Your customers may be unaware of the fact that certain details (the details they take for granted) may hold the key to unlocking the best solutions to their problems. Nuances that may surface during your discussion will point you in the right direction and help you delineate the best course of action.

If you listen attentively to your buyers and concentrate on what they are saying, you will gain a solid understanding of your customers’ needs, wants, and predicaments. Only then will you be able to address their challenges head-on.

Here are a few examples of open-ended questions:

  • What have you been up to for the past few weeks or months?
  • What strategies worked best for you in the past?
  • What precludes you from achieving your goals and objectives faster?
  • What are some of the biggest challenges you are facing right now?
  • Could you describe your ideal situation? What do you think it would take to get to that level?
  • Can you pinpoint a few elements of our product/service that you like the most?
  • What is the single most important action that may transform your company?
  • What would keep you from moving forward?

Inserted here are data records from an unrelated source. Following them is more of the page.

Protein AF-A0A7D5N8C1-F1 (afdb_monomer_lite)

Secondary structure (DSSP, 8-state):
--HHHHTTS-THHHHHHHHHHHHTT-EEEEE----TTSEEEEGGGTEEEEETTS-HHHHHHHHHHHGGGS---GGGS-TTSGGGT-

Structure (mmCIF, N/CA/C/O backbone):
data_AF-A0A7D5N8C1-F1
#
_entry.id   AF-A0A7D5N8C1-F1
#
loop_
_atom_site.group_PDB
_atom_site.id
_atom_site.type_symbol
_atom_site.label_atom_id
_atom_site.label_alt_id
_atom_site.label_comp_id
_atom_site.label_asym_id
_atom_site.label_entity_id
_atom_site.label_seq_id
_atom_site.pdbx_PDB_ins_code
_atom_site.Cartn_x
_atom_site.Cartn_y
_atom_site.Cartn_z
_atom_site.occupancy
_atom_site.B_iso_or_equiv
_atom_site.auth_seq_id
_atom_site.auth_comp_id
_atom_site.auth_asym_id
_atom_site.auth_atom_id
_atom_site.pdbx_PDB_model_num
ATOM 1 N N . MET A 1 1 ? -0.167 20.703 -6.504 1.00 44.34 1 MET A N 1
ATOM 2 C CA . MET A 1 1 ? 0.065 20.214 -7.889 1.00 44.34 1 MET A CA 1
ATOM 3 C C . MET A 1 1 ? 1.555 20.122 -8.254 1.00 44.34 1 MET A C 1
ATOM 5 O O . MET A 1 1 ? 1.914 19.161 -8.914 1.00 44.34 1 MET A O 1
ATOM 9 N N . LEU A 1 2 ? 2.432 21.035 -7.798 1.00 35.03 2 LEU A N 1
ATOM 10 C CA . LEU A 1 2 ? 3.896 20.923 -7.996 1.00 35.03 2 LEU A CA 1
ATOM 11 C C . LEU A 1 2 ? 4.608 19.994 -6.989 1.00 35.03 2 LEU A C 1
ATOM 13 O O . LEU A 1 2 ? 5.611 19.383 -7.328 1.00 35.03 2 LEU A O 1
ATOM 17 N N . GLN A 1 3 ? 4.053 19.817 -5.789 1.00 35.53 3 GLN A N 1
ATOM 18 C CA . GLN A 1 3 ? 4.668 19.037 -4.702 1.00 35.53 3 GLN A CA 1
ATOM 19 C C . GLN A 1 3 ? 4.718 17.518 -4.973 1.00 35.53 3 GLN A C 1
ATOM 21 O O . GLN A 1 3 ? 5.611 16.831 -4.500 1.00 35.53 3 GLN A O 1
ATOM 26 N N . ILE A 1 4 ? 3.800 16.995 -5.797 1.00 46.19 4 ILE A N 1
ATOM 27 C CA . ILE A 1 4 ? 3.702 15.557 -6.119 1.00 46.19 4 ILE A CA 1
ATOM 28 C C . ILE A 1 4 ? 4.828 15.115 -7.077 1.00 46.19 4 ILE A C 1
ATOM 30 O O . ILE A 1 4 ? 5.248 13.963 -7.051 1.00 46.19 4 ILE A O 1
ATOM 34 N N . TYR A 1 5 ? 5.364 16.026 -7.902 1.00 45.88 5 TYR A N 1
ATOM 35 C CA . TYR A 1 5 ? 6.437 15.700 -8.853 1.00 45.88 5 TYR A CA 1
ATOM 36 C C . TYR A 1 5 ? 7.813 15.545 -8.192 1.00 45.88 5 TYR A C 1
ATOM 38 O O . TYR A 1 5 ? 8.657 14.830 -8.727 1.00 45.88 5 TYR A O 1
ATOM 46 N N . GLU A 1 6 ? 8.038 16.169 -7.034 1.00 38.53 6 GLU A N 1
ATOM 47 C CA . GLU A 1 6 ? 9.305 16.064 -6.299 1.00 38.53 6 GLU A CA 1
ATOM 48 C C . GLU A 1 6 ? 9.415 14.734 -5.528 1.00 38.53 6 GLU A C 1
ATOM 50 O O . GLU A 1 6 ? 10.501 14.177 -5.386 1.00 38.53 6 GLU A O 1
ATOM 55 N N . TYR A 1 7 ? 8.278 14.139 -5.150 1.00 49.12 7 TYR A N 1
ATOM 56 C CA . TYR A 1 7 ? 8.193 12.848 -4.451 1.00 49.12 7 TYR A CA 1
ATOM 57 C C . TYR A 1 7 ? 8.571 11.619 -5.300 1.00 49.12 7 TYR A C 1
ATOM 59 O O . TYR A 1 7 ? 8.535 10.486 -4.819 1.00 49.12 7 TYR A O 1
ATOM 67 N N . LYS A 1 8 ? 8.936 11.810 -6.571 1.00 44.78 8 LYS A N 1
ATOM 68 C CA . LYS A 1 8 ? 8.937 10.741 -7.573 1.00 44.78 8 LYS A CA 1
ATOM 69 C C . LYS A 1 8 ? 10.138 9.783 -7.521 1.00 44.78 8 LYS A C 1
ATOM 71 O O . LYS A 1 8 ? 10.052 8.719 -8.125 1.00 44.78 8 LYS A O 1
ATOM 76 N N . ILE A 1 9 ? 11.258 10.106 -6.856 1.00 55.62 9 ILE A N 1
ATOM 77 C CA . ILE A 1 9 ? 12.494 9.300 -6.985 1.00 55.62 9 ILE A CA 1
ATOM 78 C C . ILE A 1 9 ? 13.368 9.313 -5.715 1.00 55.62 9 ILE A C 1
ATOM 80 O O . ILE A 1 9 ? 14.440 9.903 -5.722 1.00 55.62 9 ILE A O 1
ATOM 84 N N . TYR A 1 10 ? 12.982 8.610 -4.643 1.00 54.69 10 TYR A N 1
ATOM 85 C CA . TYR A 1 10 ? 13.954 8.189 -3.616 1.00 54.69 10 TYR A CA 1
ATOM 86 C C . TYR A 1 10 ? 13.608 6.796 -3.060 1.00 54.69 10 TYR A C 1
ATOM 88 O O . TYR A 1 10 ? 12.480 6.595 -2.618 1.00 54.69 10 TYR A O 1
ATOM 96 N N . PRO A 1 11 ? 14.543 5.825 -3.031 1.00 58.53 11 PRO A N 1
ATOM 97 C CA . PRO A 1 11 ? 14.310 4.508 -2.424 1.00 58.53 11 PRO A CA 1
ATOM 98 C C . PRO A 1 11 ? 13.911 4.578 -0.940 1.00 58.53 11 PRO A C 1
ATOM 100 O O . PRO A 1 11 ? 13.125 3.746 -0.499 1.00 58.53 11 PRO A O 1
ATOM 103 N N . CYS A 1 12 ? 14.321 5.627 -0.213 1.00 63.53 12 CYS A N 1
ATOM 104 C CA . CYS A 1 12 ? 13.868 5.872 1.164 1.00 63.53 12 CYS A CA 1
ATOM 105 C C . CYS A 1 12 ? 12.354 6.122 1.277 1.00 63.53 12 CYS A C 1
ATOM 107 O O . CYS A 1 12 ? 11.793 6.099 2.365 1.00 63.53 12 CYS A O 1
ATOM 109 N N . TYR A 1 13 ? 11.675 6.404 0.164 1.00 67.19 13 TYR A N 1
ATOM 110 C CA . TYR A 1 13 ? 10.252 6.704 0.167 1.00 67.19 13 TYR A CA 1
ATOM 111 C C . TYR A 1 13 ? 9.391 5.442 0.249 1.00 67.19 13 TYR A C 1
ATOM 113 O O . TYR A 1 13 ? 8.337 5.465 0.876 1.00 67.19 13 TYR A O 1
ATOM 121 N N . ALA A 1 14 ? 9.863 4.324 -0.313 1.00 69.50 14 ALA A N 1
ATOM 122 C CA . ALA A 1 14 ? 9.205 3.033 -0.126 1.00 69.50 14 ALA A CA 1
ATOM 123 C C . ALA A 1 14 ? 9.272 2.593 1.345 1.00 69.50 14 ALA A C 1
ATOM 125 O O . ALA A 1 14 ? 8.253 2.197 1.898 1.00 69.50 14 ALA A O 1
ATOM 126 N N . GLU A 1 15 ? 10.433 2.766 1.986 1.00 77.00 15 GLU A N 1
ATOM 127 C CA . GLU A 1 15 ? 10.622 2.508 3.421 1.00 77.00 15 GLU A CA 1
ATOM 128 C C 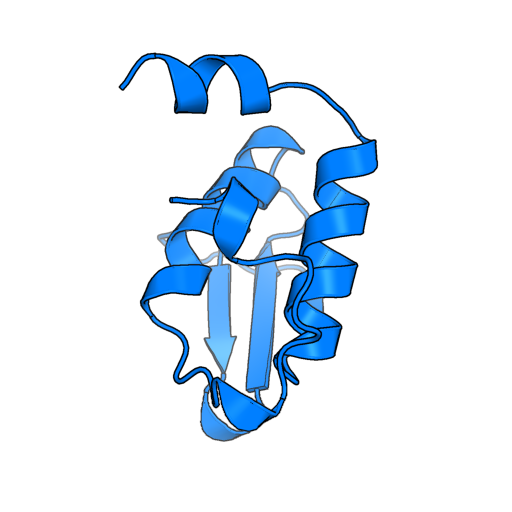. GLU A 1 15 ? 9.666 3.363 4.268 1.00 77.00 15 GLU A C 1
ATOM 130 O O . GLU A 1 15 ? 8.950 2.830 5.108 1.00 77.00 15 GLU A O 1
ATOM 135 N N . LYS A 1 16 ? 9.542 4.664 3.968 1.00 81.62 16 LYS A N 1
ATOM 136 C CA . LYS A 1 16 ? 8.592 5.558 4.656 1.00 81.62 16 LYS A CA 1
ATOM 137 C C . LYS A 1 16 ? 7.129 5.145 4.508 1.00 81.62 16 LYS A C 1
ATOM 139 O O . LYS A 1 16 ? 6.348 5.348 5.433 1.00 81.62 16 LYS A O 1
ATOM 144 N N . PHE A 1 17 ? 6.725 4.616 3.352 1.00 83.56 17 PHE A N 1
ATOM 145 C CA . PHE A 1 17 ? 5.369 4.086 3.214 1.00 83.56 17 PHE A CA 1
ATOM 146 C C . PHE A 1 17 ? 5.193 2.791 3.991 1.00 83.56 17 PHE A C 1
ATOM 148 O O . PHE A 1 17 ? 4.152 2.618 4.604 1.00 83.56 17 PHE A O 1
ATOM 155 N N . GLU A 1 18 ? 6.169 1.888 3.986 1.00 82.38 18 GLU A N 1
ATOM 156 C CA . GLU A 1 18 ? 6.075 0.667 4.789 1.00 82.38 18 GLU A CA 1
ATOM 157 C C . GLU A 1 18 ? 5.950 0.996 6.285 1.00 82.38 18 GLU A C 1
ATOM 159 O O . GLU A 1 18 ? 5.070 0.447 6.945 1.00 82.38 18 GLU A O 1
ATOM 164 N N . GLU A 1 19 ? 6.728 1.965 6.782 1.00 85.25 19 GLU A N 1
ATOM 165 C CA . GLU A 1 19 ? 6.604 2.510 8.141 1.00 85.25 19 GLU A CA 1
ATOM 166 C C . GLU A 1 19 ? 5.217 3.119 8.394 1.00 85.25 19 GLU A C 1
ATOM 168 O O . GLU A 1 19 ? 4.558 2.768 9.369 1.00 85.25 19 GLU A O 1
ATOM 173 N N . LEU A 1 20 ? 4.729 3.984 7.495 1.00 85.69 20 LEU A N 1
ATOM 174 C CA . LEU A 1 20 ? 3.404 4.600 7.622 1.00 85.69 20 LEU A CA 1
ATOM 175 C C . LEU A 1 20 ? 2.289 3.551 7.676 1.00 85.69 20 LEU A C 1
ATOM 177 O O . LEU A 1 20 ? 1.360 3.679 8.469 1.00 85.69 20 LEU A O 1
ATOM 181 N N . TYR A 1 21 ? 2.363 2.536 6.814 1.00 88.56 21 TYR A N 1
ATOM 182 C CA . TYR A 1 21 ? 1.387 1.454 6.779 1.00 88.56 21 TYR A CA 1
ATOM 183 C C . TYR A 1 21 ? 1.403 0.662 8.090 1.00 88.56 21 TYR A C 1
ATOM 185 O O . TYR A 1 21 ? 0.329 0.366 8.618 1.00 88.56 21 TYR A O 1
ATOM 193 N N . ASP A 1 22 ? 2.581 0.399 8.659 1.00 87.75 22 ASP A N 1
ATOM 194 C CA . ASP A 1 22 ? 2.709 -0.237 9.973 1.00 87.75 22 ASP A CA 1
ATOM 195 C C . ASP A 1 22 ? 2.093 0.630 11.090 1.00 87.75 22 ASP A C 1
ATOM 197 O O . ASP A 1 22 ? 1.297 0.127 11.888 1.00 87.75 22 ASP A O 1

Decipher your prospects before showing them the way

Asking open-ended questions is a subtle way of getting a sense of your buyer’s personality, figuring out what excites them the most or makes them tick. Ask yourself: what does it take to decode your prospects, read their body language and infer their true intentions, based on the words and expressions they use? Are there any hidden clues that need further interpretation? And what if your customer appears to be tongue-tied and reluctant to speak truthfully about their issues? To break the ice, lead off your discussion with a few straightforward questions. If your prospect starts warming up to you, try to build on your initial rapport and proceed to more challenging and specific questions. It will not only enable you to figure out what they are looking for in a product, but also determine whether they need further explanation or more details.

Get closer to your goals with close-ended questions

If open-ended questions help you get the ball rolling and get the conversation going, close-ended questions can help you drive the deal to completion. Also, close-ended questions help sales professionals control the conversation and keep it from veering off track. After getting all the information you need, exploring every detail and viewing your customer’s situation from different perspectives, ask a few follow-up questions. This is your chance to make sure you are on the same page with your buyer. As the sales meeting draws to a close, a few additional questions will help you clarify certain points, confirm specific data and ensure a thorough understanding of the issues. It’s a nice way to wrap up a stimulating conversation.

Another way to benefit from close-ended questions is to encourage your customer to make a decision (without being too pushy or aggressive). Consider the following examples below:

  • What exactly do you mean by that?
  • Does it make sense?
  • Did I address all your questions or concerns?
  • Which option would you like to proceed with?
  • Are you aware of the new promotion we are currently running?

Bottomline: Your sales success largely depends on your ability to ask questions. However, asking the right questions is not enough. You also need to listen to the answers. That’s how you are going to establish rapport with your prospects, unearth their biggest concerns and come up with great solutions. In addition, a smart questioning strategy usually shifts the focus from the sales person to the buyer. So, let your customers do most of the talking, enjoy the spotlight and “bask” in your attention, while giving you all the tools and information you need to turn the sales meeting into success.